**Work order**:
Please set down exactly the lines of the listing below from the line containing "ATOM 156 N N" through the line containing "ATOM 160 O O", both lines included, leaving out all other lines.

§ §

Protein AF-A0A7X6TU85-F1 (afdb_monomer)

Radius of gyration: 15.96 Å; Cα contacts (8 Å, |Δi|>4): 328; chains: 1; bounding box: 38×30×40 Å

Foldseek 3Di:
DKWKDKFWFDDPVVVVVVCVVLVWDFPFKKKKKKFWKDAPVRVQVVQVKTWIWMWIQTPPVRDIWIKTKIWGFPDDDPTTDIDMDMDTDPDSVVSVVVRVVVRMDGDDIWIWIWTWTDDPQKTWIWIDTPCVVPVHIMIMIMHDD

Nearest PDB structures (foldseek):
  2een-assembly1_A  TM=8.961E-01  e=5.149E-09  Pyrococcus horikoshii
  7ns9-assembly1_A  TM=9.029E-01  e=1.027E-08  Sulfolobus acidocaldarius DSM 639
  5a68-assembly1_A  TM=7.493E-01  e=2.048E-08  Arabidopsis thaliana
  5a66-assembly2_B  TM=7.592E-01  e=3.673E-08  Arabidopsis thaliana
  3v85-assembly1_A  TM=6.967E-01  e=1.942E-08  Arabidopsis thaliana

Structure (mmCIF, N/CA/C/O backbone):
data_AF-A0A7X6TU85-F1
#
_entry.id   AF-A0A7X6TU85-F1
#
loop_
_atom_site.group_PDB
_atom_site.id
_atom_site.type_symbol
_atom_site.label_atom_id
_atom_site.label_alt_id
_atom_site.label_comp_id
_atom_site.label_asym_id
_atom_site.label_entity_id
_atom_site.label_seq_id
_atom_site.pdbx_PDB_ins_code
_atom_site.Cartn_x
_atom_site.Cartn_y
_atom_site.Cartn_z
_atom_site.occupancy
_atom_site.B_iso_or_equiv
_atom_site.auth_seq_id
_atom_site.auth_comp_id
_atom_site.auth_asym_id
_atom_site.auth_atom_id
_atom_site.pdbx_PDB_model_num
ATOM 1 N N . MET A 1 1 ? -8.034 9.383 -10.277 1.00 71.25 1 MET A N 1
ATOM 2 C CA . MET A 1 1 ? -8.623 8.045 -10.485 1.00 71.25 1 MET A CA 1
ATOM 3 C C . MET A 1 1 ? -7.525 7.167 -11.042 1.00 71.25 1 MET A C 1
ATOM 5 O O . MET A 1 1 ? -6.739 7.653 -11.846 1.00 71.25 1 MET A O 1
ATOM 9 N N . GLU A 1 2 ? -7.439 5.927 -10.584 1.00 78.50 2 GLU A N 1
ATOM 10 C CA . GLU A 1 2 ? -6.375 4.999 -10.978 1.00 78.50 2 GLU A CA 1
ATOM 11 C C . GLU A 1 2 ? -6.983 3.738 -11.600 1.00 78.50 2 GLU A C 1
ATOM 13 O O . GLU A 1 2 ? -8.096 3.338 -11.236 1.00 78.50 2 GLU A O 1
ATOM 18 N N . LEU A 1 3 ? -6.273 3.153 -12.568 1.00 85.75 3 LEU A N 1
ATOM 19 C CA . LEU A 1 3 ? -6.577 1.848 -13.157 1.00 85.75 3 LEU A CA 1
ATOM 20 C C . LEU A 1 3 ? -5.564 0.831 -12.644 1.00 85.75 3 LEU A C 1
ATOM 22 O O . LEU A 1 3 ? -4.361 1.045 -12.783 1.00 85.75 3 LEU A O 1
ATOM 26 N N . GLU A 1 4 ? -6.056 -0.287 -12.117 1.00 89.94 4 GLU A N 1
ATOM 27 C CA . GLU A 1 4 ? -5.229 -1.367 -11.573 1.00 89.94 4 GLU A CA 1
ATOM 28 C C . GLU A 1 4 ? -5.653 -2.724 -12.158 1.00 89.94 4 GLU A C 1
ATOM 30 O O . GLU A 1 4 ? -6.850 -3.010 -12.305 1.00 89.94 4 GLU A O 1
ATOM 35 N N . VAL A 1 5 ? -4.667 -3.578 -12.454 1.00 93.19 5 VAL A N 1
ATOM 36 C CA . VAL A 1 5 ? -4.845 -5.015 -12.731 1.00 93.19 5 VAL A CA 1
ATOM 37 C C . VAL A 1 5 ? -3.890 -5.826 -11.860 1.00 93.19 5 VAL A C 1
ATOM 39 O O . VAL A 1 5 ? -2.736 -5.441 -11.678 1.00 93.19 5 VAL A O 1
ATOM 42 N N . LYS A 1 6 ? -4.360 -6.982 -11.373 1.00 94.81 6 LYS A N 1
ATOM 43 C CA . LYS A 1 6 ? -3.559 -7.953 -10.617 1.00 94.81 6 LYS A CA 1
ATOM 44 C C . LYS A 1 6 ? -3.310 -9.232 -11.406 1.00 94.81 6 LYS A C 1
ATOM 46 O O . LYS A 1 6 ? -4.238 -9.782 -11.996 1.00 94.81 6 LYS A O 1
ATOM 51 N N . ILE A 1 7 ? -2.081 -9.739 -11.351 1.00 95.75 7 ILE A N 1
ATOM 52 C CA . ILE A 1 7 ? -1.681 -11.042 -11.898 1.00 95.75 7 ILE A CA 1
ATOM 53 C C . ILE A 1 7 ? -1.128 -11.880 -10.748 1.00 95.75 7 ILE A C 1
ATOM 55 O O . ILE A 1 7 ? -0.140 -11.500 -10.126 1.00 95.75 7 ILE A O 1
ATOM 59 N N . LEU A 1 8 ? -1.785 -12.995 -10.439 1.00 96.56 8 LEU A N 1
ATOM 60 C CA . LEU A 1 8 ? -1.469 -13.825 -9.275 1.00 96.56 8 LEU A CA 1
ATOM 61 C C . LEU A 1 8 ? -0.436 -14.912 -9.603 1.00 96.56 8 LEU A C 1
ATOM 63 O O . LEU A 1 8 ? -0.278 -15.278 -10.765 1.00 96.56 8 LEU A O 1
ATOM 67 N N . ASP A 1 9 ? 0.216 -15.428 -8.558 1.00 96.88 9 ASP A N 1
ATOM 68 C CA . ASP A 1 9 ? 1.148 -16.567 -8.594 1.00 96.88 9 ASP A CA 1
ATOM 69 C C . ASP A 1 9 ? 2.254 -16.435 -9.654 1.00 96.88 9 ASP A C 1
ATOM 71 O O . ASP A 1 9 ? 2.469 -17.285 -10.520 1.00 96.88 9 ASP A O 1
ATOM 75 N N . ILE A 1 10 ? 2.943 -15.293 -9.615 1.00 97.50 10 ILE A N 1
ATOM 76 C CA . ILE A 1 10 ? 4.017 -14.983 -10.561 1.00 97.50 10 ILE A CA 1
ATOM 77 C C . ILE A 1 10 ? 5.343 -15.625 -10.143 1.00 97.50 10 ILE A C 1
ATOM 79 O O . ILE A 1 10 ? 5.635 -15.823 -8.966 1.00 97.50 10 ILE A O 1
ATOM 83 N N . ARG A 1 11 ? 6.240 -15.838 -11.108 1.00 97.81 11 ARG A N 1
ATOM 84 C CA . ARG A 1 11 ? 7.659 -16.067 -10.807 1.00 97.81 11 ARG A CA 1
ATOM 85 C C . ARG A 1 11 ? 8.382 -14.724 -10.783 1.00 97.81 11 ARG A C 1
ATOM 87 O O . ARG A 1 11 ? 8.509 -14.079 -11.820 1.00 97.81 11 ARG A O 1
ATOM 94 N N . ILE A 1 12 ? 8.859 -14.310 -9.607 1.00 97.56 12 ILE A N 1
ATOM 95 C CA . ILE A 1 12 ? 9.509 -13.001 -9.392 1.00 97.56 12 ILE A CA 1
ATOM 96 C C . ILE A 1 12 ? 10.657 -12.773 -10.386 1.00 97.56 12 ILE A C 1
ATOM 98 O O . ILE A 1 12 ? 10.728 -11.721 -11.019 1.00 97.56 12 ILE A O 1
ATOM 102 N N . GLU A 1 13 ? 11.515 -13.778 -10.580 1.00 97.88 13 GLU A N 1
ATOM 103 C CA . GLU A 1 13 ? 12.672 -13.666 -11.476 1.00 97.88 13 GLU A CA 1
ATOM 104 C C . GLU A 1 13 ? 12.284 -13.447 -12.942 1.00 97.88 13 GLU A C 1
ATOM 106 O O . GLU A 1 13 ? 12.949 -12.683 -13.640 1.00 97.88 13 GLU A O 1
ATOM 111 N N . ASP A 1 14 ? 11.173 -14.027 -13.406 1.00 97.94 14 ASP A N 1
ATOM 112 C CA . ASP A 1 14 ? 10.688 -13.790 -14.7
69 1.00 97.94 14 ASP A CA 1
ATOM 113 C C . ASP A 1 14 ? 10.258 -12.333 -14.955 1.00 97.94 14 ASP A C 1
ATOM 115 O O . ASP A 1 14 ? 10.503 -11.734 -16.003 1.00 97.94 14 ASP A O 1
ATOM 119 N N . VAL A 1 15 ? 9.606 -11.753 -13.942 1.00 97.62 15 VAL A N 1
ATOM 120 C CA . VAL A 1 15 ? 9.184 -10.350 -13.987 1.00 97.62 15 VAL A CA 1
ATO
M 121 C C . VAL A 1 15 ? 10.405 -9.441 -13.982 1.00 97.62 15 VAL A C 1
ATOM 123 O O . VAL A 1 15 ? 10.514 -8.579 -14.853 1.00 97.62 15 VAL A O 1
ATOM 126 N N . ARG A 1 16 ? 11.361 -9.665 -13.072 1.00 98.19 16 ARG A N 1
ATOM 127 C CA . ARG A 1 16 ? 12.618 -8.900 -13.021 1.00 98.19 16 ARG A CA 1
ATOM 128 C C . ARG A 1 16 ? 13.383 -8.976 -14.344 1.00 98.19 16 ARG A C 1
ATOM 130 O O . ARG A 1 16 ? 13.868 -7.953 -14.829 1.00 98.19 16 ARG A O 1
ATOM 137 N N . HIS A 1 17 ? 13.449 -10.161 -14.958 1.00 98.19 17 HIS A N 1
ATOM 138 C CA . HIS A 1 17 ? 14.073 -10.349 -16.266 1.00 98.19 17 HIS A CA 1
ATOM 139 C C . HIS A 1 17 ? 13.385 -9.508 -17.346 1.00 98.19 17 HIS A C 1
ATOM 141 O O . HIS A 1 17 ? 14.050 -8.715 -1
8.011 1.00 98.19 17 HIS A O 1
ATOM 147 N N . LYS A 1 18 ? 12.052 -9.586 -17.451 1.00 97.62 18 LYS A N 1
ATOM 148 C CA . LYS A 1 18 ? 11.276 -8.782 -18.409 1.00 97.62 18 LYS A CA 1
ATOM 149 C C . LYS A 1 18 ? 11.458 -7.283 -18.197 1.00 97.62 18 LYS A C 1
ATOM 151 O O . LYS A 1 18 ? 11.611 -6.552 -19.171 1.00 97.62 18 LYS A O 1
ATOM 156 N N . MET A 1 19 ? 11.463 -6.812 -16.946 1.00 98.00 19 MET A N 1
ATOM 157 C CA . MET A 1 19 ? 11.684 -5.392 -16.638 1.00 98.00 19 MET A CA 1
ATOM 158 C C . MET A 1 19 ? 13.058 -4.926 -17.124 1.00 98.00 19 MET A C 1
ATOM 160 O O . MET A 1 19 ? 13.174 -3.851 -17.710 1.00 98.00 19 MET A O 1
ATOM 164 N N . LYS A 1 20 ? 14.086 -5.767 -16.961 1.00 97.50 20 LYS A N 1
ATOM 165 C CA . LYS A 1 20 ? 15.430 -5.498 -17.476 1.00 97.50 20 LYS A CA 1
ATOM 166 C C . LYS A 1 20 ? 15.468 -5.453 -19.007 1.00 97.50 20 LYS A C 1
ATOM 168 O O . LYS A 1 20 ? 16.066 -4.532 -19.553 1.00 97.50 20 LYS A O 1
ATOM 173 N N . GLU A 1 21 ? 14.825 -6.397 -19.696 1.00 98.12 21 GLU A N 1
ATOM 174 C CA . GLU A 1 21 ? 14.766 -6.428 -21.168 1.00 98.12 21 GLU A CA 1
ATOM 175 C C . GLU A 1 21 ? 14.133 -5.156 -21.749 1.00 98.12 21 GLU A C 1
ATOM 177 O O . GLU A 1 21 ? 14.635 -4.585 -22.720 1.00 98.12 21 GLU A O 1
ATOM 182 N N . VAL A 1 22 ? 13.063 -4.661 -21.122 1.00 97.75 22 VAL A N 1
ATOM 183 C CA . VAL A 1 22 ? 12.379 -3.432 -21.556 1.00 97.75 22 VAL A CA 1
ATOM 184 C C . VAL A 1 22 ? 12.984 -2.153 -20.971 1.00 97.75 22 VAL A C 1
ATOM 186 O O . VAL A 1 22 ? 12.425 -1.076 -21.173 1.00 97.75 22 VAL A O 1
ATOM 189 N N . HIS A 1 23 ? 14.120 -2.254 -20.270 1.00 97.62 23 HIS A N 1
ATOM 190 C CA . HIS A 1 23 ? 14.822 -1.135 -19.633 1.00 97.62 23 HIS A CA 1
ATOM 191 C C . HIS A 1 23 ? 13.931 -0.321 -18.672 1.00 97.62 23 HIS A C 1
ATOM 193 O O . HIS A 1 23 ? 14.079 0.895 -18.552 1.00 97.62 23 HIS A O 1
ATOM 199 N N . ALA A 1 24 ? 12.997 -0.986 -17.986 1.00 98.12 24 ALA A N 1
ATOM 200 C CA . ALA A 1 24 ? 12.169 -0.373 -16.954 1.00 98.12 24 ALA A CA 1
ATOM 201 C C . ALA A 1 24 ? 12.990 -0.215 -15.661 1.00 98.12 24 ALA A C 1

§ §

**Expected answer**:
ATOM 156 N N . MET A 1 19 ? 11.463 -6.812 -16.946 1.00 98.00 19 MET A N 1
ATOM 157 C CA . MET A 1 19 ? 11.684 -5.392 -16.638 1.00 98.00 19 MET A CA 1
ATOM 158 C C . MET A 1 19 ? 13.058 -4.926 -17.124 1.00 98.00 19 MET A C 1
ATOM 160 O O . MET A 1 19 ? 13.174 -3.851 -17.710 1.00 98.00 19 MET A O 1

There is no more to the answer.